WOW! They are HUGE compared to your wife! This is amazing, really amazing. I would love to do this one day. They look like they were extremely gentle.


----------



## Leroy&Lucy'sMom (Mar 2, 2009)

Amazing, thanks for sharing the pics.
They are so big and gorgeous. 

This is what my greyhound foster does all the time to get more loving, very sweet :


BradA1878 said:


>


----------



## MoonStr80 (Oct 9, 2006)

Purrty wolves I love them! I wish people weren't so afraid of them!


----------



## BradA1878 (Nov 28, 2009)

ioreks_mom said:


> I live in Newfoundland and for years we didn't have wolves since the people killed them all off years ago. I have heard that lately we are getting some on the Northern Peninsula...


This is the trend in a lot of places, tho they are now off the list so they can be hunted... so I would not expect them to be around too much longer. Makes me sick. 



BooLette said:


> WOW! They are HUGE compared to your wife! This is amazing, really amazing. I would love to do this one day. They look like they were extremely gentle.

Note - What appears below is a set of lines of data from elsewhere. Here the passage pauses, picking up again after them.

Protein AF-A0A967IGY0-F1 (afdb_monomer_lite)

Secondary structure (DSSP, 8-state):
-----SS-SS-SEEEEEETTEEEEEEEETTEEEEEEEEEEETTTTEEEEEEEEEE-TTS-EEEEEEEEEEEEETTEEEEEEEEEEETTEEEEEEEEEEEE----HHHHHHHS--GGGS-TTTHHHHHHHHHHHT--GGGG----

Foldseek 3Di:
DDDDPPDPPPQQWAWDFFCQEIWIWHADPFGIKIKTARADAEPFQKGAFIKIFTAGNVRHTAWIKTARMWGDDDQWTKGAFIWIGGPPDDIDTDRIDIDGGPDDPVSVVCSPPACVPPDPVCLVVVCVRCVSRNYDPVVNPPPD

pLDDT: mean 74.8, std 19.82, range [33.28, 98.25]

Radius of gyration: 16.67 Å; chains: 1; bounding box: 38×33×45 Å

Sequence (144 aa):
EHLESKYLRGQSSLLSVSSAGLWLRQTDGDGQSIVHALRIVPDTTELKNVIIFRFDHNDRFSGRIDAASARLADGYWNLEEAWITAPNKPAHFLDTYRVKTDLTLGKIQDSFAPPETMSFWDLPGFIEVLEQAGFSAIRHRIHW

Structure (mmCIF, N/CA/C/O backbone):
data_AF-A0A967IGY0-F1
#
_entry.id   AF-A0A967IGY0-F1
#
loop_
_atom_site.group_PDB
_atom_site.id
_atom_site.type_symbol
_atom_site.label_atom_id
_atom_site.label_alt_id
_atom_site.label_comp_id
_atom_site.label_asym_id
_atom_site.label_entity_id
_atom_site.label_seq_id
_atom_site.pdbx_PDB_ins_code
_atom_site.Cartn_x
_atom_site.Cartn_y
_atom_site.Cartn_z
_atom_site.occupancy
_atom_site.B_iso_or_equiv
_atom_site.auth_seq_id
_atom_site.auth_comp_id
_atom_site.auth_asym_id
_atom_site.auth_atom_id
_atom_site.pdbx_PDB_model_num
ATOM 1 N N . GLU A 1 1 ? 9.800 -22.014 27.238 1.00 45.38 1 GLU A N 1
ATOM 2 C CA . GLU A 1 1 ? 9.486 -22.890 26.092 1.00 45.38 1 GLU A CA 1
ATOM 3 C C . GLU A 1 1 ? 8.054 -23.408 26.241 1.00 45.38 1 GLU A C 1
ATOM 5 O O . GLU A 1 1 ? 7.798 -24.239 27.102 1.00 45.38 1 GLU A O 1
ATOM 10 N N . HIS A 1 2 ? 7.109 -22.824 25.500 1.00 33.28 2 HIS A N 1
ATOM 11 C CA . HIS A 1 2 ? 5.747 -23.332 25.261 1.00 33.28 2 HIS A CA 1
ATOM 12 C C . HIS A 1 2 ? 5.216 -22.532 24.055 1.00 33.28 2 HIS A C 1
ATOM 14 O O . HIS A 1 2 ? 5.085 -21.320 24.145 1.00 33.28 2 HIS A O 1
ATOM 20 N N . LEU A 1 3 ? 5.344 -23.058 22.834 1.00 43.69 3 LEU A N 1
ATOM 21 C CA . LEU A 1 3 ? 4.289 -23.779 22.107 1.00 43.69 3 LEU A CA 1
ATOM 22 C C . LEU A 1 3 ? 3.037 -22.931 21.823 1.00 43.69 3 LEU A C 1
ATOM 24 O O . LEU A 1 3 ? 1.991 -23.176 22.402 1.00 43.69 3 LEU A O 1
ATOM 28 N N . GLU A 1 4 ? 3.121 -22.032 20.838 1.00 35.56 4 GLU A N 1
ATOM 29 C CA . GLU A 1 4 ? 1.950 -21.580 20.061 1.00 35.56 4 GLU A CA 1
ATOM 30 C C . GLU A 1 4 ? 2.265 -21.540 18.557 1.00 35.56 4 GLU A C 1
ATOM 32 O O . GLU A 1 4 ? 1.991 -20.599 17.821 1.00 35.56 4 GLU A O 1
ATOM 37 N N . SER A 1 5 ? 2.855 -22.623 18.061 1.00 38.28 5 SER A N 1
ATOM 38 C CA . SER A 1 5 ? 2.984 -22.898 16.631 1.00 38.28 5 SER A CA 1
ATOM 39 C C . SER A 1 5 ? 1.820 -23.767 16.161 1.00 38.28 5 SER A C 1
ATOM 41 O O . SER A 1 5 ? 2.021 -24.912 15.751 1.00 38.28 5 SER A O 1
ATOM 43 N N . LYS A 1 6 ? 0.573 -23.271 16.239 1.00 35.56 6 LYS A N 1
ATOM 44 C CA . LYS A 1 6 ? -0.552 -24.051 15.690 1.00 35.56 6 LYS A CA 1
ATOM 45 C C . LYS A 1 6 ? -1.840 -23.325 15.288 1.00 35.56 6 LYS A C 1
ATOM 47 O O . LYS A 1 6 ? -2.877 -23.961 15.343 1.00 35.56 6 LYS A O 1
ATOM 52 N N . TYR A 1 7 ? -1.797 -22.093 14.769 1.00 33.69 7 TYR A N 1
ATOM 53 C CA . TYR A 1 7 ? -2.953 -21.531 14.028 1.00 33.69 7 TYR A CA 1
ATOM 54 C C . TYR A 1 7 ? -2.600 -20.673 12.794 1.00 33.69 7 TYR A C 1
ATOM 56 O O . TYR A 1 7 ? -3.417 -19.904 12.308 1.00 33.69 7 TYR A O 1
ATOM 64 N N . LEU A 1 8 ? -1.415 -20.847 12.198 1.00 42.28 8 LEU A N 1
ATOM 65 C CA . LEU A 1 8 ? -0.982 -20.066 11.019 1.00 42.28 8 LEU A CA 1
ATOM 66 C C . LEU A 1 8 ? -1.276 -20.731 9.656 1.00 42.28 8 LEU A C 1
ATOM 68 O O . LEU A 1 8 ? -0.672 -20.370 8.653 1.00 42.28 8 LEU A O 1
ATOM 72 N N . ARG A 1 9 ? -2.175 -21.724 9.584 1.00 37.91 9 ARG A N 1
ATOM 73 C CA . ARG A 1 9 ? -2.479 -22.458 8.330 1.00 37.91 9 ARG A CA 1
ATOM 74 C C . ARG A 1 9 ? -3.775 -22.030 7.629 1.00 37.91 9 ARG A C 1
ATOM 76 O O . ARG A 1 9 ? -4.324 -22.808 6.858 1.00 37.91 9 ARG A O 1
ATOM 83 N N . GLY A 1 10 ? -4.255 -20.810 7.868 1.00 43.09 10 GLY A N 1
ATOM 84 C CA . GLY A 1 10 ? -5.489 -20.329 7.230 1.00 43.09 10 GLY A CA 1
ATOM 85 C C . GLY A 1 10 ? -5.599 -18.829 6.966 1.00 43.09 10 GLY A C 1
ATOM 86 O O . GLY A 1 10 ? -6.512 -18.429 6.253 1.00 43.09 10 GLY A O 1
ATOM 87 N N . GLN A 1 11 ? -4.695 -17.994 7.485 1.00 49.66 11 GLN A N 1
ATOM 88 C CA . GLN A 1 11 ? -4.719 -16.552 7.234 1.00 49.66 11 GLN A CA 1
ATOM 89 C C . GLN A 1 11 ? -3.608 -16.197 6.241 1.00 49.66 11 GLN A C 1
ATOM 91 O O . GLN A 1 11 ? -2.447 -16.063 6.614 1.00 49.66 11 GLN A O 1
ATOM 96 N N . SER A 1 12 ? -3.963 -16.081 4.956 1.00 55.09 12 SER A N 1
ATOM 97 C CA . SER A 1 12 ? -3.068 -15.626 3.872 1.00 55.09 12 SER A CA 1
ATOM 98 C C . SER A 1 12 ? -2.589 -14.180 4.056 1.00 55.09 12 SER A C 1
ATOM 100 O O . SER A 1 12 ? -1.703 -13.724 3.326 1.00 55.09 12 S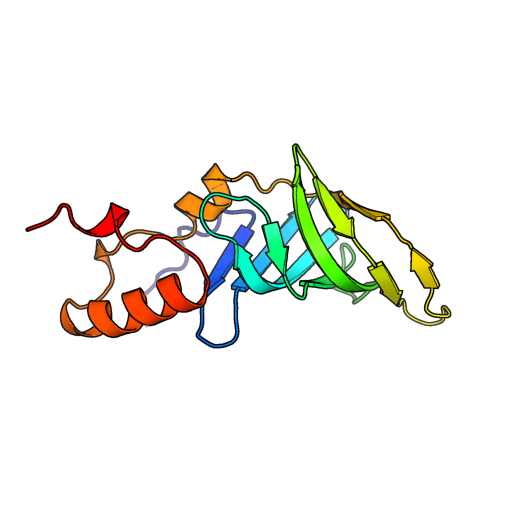ER A O 1
ATOM 102 N N . SER A 1 13 ? -3.151 -13.473 5.042 1.00 58.75 13 SER A N 1
ATOM 103 C CA . SER A 1 13 ? -2.861 -12.082 5.337 1.00 58.75 13 SER A CA 1
ATOM 104 C C . SER A 1 13 ? -2.681 -11.804 6.830 1.00 58.75 13 SER A C 1
ATOM 106 O O . SER A 1 13 ? -3.521 -12.207 7.631 1.00 58.75 13 SER A O 1
ATOM 108 N N . LEU A 1 14 ? -1.623 -11.068 7.190 1.00 63.19 14 LEU A N 1
ATOM 109 C CA . LEU A 1 14 ? -1.378 -10.565 8.549 1.00 63.19 14 LEU A CA 1
ATOM 110 C C . LEU A 1 14 ? -1.566 -9.048 8.573 1.00 63.19 14 LEU A C 1
ATOM 112 O O . LEU A 1 14 ? -1.029 -8.359 7.701 1.00 63.19 14 LEU A O 1
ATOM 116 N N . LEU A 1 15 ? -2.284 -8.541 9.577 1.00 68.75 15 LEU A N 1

They are really big animals. Their heads are HUGE. But.... to be fare, Jen (my wife) is tiny (5 feet 100lb) - and I'm not big either (5' 5"; 140lb).

The wolves were gentle - kinda... One did pull Jen by the hood a few feet.  Also, I had a bag of treats when I was sitting on the ground and the Arctic Wolf (who we were told will not interact with anyone but LOVED Jen) came over and took it from me. My first reaction was to take it back - not a good idea. LOL. He paused and looked at me like "Seriously? I'm a wolf."... the look was more serious than any look I have ever gotten from a dog.

The wolves are totally silent too. Its crazy. Almost creepy.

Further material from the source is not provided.